More importantly, because of the significant arrearage in their homeowners' association dues that had accrued prepetition, the Debtors were advised and indeed needed to file a petition under Chapter 13 to accomplish their goals. The prepetition debt owed to Eastgate—over $20,000—resulted in a statutory lien and the institution of foreclosure proceedings in state court by the homeowners' association. See Claim 10-1 (Eastgate proof of claim showing over $6,000 in past-due fees and charges and $14,000 in attorneys' fees involved in the collection thereof); Doc. 90 (Eastgate's motion for relief from stay indicating the prepetition amount and referencing the judgment based on that debt obtained in the Court of Common Pleas in Clermont County); Doc. 1 (Debtors' Schedule D estimating the (disputed) prepetition debt, secured by a statutory lien, at about $19,000). Despite the Debtors' beliefs to the contrary, the only way they could keep their home and avoid foreclosure in state court (as they had expressed a desire to prevent during their initial consultation with Mr. Zingarelli) was by filing for bankruptcy relief under Chapter 13. Thus, rather than receiving inadequate legal advice, in this Court's view, the Debtors obtained quite competent bankruptcy counseling from Mr. Zingarelli. Despite this, the Debtors—over two years into their bankruptcy case and over a year after Mr. Zingarelli's representation of them had ended—began a campaign of filing motions with this Court making bald assertions and accusations against Mr. Zingarelli, all while sending Mr. Zingarelli and his staff threatening communications.

Section 524 provides that a discharge under Chapter 7 (or, more precisely, under § 727 of the Bankruptcy Code ) voids any judgments of personal liability of the debtor and operates as an injunction against attempts by creditors to collect against the debtor personally. It is incredibly important to note, however, in the context of a Chapter 7 discharge, that § 524(a) applies only to a debtor's personal liability. Johnson v. Home State Bank , 501 U.S. 78, 83, 111 S.Ct. 2150, 115 L.Ed.2d 66 (1991). The principle is well established that a valid lien that is not paid or eliminated passes through the bankruptcy unaffected.
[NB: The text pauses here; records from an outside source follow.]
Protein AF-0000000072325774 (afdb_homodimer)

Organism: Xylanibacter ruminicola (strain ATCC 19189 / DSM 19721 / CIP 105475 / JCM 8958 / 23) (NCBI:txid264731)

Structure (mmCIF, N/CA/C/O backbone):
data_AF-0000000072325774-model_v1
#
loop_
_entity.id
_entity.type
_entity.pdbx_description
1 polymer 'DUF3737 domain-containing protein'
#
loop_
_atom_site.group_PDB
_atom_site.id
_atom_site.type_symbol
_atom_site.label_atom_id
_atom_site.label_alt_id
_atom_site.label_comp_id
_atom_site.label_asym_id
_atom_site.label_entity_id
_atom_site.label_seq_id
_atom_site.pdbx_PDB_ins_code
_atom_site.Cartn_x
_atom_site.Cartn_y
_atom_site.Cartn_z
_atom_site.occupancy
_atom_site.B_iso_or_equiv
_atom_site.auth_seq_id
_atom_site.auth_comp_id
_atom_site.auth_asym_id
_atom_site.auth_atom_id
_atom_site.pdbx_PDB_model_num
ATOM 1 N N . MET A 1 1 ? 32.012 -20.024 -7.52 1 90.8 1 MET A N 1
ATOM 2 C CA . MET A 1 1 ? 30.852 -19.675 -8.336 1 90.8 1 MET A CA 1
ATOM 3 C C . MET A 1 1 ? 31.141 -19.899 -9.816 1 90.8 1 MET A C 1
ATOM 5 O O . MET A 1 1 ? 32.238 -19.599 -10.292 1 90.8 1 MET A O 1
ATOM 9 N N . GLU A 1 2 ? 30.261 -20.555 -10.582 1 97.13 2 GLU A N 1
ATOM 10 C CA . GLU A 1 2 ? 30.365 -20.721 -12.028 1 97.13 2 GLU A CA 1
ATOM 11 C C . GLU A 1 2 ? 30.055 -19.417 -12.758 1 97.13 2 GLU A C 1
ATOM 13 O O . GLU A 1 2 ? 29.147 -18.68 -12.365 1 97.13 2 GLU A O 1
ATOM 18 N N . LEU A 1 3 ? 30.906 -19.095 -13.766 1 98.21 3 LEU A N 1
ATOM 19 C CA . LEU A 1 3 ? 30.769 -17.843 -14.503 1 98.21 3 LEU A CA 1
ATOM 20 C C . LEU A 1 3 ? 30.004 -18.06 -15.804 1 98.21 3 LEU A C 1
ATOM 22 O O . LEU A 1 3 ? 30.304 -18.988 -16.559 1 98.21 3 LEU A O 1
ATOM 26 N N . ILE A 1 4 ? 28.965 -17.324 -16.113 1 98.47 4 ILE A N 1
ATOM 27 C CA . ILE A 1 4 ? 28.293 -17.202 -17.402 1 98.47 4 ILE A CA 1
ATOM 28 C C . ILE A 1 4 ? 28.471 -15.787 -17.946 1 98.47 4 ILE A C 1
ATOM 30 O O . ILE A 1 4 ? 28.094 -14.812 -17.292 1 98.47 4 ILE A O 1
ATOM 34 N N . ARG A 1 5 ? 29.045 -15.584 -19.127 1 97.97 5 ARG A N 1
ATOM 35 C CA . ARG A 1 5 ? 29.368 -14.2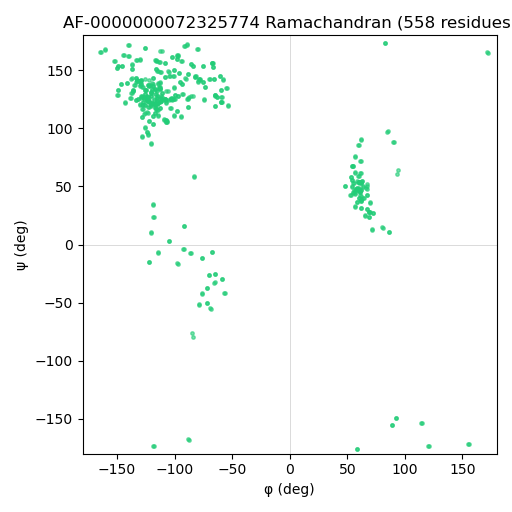62 -19.652 1 97.97 5 ARG A CA 1
ATOM 36 C C . ARG A 1 5 ? 28.845 -14.095 -21.075 1 97.97 5 ARG A C 1
ATOM 38 O O . ARG A 1 5 ? 28.949 -15.012 -21.892 1 97.97 5 ARG A O 1
ATOM 45 N N . GLY A 1 6 ? 28.3 -12.965 -21.277 1 98.21 6 GLY A N 1
ATOM 46 C CA . GLY A 1 6 ? 27.989 -12.557 -22.638 1 98.21 6 GLY A CA 1
ATOM 47 C C . GLY A 1 6 ? 26.82 -13.317 -23.236 1 98.21 6 GLY A C 1
ATOM 48 O O . GLY A 1 6 ? 26.723 -13.456 -24.457 1 98.21 6 GLY A O 1
ATOM 49 N N . LYS A 1 7 ? 25.919 -13.807 -22.492 1 98.19 7 LYS A N 1
ATOM 50 C CA . LYS A 1 7 ? 24.803 -14.61 -22.985 1 98.19 7 LYS A CA 1
ATOM 51 C C . LYS A 1 7 ? 23.49 -13.837 -22.899 1 98.19 7 LYS A C 1
ATOM 53 O O . LYS A 1 7 ? 23.364 -12.904 -22.104 1 98.19 7 LYS A O 1
ATOM 58 N N . GLU A 1 8 ? 22.594 -14.252 -23.725 1 98.31 8 GLU A N 1
ATOM 59 C CA . GLU A 1 8 ? 21.23 -13.733 -23.707 1 98.31 8 GLU A CA 1
ATOM 60 C C . GLU A 1 8 ? 20.236 -14.809 -23.277 1 98.31 8 GLU A C 1
ATOM 62 O O . GLU A 1 8 ? 20.338 -15.961 -23.703 1 98.31 8 GLU A O 1
ATOM 67 N N . PHE A 1 9 ? 19.375 -14.455 -22.401 1 97.89 9 PHE A N 1
ATOM 68 C CA . PHE A 1 9 ? 18.339 -15.368 -21.932 1 97.89 9 PHE A CA 1
ATOM 69 C C . PHE A 1 9 ? 16.952 -14.783 -22.176 1 97.89 9 PHE A C 1
ATOM 71 O O . PHE A 1 9 ? 16.734 -13.587 -21.978 1 97.89 9 PHE A O 1
ATOM 78 N N . GLY A 1 10 ? 16.006 -15.534 -22.639 1 96.07 10 GLY A N 1
ATOM 79 C CA . GLY A 1 10 ? 14.625 -15.125 -22.841 1 96.07 10 GLY A CA 1
ATOM 80 C C . GLY A 1 10 ? 13.622 -16.199 -22.463 1 96.07 10 GLY A C 1
ATOM 81 O O . GLY A 1 10 ? 14.006 -17.314 -22.105 1 96.07 10 GLY A O 1
ATOM 82 N N . GLY A 1 11 ? 12.342 -15.841 -22.462 1 94.51 11 GLY A N 1
ATOM 83 C CA . GLY A 1 11 ? 11.304 -16.815 -22.164 1 94.51 11 GLY A CA 1
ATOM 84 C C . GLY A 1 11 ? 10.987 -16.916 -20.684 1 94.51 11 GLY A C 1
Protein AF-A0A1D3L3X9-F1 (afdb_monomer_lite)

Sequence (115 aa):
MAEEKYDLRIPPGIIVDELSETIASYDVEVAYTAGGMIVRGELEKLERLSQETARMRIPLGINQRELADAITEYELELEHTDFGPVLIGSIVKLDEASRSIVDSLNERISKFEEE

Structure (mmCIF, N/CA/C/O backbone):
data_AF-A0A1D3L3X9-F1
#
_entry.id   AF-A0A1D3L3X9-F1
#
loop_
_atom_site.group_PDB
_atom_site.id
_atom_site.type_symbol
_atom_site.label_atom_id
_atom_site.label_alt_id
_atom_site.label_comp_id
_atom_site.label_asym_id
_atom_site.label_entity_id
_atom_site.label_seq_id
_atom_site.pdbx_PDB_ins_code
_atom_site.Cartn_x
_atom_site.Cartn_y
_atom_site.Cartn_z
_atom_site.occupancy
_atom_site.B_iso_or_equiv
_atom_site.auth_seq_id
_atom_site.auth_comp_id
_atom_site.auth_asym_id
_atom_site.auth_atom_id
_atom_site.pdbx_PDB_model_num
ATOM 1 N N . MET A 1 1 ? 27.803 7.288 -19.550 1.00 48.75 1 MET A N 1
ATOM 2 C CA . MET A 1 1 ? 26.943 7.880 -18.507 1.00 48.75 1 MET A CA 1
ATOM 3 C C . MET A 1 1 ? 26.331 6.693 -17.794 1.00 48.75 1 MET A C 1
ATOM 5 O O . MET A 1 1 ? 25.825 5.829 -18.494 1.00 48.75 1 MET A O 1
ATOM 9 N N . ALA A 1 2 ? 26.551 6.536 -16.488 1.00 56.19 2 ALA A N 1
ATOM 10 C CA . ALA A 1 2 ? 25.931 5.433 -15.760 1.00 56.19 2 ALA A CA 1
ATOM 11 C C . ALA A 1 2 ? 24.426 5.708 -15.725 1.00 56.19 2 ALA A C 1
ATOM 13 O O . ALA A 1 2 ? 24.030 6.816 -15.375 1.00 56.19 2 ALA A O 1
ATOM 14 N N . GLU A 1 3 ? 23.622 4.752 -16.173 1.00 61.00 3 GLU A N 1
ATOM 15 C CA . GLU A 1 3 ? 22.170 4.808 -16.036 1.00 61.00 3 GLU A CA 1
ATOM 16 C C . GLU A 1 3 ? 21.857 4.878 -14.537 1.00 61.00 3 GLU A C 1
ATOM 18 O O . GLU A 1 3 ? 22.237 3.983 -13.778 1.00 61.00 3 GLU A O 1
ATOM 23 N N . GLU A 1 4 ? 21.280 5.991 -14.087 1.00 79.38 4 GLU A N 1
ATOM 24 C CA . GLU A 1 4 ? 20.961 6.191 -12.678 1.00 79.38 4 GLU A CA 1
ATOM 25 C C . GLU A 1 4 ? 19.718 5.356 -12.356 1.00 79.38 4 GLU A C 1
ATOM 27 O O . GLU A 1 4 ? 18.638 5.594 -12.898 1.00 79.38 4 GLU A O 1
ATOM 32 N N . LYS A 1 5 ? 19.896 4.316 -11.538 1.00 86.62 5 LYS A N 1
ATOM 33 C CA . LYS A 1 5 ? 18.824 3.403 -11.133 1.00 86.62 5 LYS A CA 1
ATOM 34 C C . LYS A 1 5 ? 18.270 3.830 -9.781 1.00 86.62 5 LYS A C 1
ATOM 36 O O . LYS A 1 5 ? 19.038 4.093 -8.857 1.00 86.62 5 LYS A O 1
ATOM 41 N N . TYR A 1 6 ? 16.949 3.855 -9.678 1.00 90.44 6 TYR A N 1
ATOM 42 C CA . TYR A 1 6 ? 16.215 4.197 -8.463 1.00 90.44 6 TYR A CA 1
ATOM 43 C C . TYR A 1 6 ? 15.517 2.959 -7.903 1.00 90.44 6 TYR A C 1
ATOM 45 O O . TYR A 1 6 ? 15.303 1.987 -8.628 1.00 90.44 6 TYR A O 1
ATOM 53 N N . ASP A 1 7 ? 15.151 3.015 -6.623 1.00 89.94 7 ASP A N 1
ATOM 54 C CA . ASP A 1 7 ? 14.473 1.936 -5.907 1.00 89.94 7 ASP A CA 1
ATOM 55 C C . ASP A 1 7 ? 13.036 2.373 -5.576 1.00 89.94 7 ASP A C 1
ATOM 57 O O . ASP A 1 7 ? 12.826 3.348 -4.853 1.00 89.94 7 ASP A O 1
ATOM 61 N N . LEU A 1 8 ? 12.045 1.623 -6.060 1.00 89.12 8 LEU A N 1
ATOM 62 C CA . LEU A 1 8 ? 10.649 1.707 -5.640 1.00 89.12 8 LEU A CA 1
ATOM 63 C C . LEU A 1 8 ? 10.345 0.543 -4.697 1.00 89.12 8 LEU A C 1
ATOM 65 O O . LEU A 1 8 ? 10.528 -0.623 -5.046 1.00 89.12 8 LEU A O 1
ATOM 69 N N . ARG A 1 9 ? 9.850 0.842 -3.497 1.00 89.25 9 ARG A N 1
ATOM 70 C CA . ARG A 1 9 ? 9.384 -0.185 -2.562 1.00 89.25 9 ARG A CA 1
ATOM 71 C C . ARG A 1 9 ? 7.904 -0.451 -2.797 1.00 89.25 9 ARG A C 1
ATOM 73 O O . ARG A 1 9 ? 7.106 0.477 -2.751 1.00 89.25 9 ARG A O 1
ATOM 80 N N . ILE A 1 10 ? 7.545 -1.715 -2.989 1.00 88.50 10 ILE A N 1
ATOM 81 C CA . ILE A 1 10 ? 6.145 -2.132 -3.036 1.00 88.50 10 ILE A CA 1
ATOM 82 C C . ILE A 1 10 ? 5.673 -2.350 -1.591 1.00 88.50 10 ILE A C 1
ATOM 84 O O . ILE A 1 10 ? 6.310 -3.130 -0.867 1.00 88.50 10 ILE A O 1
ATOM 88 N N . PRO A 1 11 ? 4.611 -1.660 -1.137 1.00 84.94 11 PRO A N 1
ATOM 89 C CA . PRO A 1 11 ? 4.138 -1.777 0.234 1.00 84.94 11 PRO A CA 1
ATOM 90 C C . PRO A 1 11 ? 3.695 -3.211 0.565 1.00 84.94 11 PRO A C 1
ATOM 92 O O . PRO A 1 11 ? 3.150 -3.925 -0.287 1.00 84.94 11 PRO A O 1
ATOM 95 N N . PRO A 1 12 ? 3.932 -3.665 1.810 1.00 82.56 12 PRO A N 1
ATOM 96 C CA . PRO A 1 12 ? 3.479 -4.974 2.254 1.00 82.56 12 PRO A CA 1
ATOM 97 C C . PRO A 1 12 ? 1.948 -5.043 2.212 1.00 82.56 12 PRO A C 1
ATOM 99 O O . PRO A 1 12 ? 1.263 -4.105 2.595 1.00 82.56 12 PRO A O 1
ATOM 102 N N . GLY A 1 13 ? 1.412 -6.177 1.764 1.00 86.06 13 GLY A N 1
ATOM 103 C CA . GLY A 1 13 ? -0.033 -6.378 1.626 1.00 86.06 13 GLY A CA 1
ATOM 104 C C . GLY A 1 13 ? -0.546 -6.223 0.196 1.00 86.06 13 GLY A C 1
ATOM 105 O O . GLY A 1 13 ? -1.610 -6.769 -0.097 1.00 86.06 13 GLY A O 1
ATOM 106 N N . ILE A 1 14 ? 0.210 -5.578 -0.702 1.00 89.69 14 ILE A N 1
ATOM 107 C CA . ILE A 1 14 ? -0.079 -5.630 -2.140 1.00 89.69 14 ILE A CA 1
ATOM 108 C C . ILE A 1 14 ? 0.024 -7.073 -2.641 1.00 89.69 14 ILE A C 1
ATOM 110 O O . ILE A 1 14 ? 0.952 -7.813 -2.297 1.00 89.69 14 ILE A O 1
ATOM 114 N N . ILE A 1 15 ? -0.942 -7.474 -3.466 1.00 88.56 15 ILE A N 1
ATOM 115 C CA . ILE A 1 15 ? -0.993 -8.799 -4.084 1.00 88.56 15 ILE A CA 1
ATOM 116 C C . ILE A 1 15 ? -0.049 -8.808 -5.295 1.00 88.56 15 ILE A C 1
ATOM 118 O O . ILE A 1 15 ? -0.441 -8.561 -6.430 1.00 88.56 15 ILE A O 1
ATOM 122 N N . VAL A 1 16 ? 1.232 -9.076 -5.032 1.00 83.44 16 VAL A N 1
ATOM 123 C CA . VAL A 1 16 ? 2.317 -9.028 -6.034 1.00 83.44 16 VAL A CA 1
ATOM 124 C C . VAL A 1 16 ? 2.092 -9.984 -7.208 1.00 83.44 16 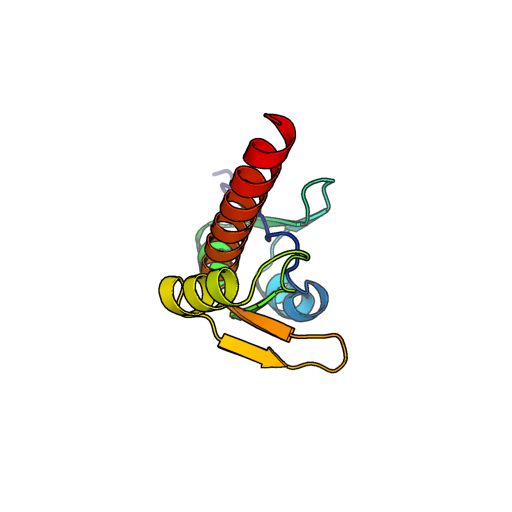VAL A C 1
ATOM 126 O O . VAL A 1 16 ? 2.497 -9.676 -8.329 1.00 83.44 16 VAL A O 1
ATOM 129 N N . ASP A 1 17 ? 1.429 -11.118 -6.981 1.00 83.44 17 ASP A N 1
ATOM 130 C CA . ASP A 1 17 ? 1.137 -12.090 -8.040 1.00 83.44 17 ASP A CA 1
ATOM 131 C C . ASP A 1 17 ? 0.341 -11.450 -9.193 1.00 83.44 17 ASP A C 1
ATOM 133 O O . ASP A 1 17 ? 0.590 -11.757 -10.356 1.00 83.44 17 ASP A O 1
ATOM 137 N N . GLU A 1 18 ? -0.536 -10.487 -8.894 1.00 81.44 18 GLU A N 1
ATOM 138 C CA . GLU A 1 18 ? -1.319 -9.754 -9.900 1.00 81.44 18 GLU A CA 1
ATOM 139 C C . GLU A 1 18 ? -0.504 -8.671 -10.619 1.00 81.44 18 GLU A C 1
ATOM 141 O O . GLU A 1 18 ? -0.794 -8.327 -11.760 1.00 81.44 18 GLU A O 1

As the Supreme Court in Johnson made clear: "Even after the debtor's personal obligations have been extinguished, the [lien] holder still retains a ‘right to payment’ in the form of its right to the proceeds from the sale of the debtor's property." Id. at 84, 111 S.Ct. 2150.
In this case, the homeowners' association's lien against the Debtors' condominium is one that is statutory under Ohio law, and not judicial; therefore, the lien cannot be avoided in a Chapter 7 case pursuant to § 522(f)(1)(A). See In re Jackson , 554 B.R. 156, 165 (B.A.P. 6th Cir. 2016), aff'd , No 16-4021, 2017 WL 8160941 (6th Cir. Oct. 18, 2017) ; In re Bland , 91 B.R. 421, 423 (Bankr. N.D. Ohio 1988) (A lien from a condominium association is "consensual in nature."); Dover W. Condo. Unit Owners' Ass'n v. Carandang , No. 105490, 2017 WL 6539297, *3 (Ohio Ct. App. Dec. 21, 2017) (holding that condo association liens are consensual liens that take priority over the homestead exemption); see also Ohio Rev. Code § 5311.18 ("Lien for common expenses; appeal procedure for unfair assessment"). The lien held by the homeowners' association extends to "expenses that are chargeable against the unit and that remain unpaid for ten days after any portion has become due and payable." Ohio Rev. Code § 5311.18(A)(1) ; Claim 10-1 at 14 (reflecting Eastgate's lien as covering "all assessments levied by [Eastgate], interest thereon, expenses, late charges, and reasonable attorney fees involved in the collection thereof, which remain unpaid"). And, importantly, under section 5311.18(A)(3) of the Ohio Revised Code, the lien becomes effective upon the date a certificate of lien is filed with the county recorder in the county where the property is situated—which in this case was March 22, 2017 when Eastgate's certificate of lien was filed for record in Clermont County, Ohio. Claim 10-1 at 10.
Accordingly, had the Debtors filed under Chapter 7, as they now claim they wanted to do before Mr. Zingarelli intervened, any attempt by the Debtors' homeowners' association to enforce the lien (after the bankruptcy had concluded or after a motion for relief from the automatic stay had been granted) would not have been prohibited. A Chapter 7 discharge would not have enjoined Eastgate's right to foreclose on the Debtors' condominium to collect on the underlying debt. In other words, if the Debtors wanted to keep their home out of foreclosure, filing for protection under Chapter 13 and entering a plan for repayment of the prepetition debt owed to the homeowners' association for the unpaid assessments and fees was perhaps their only option. As noted, the association's lien is not a judgment and, because it cannot be avoided under the Bankruptcy Code, passes through the bankruptcy unaffected. Chapter 7 would have been of no help to the Debtors in the sense that it could not have afforded them the relief they sought from filing for bankruptcy in the first place—to save their home from foreclosure—as their former counsel Mr. Zingarelli had correctly advised them.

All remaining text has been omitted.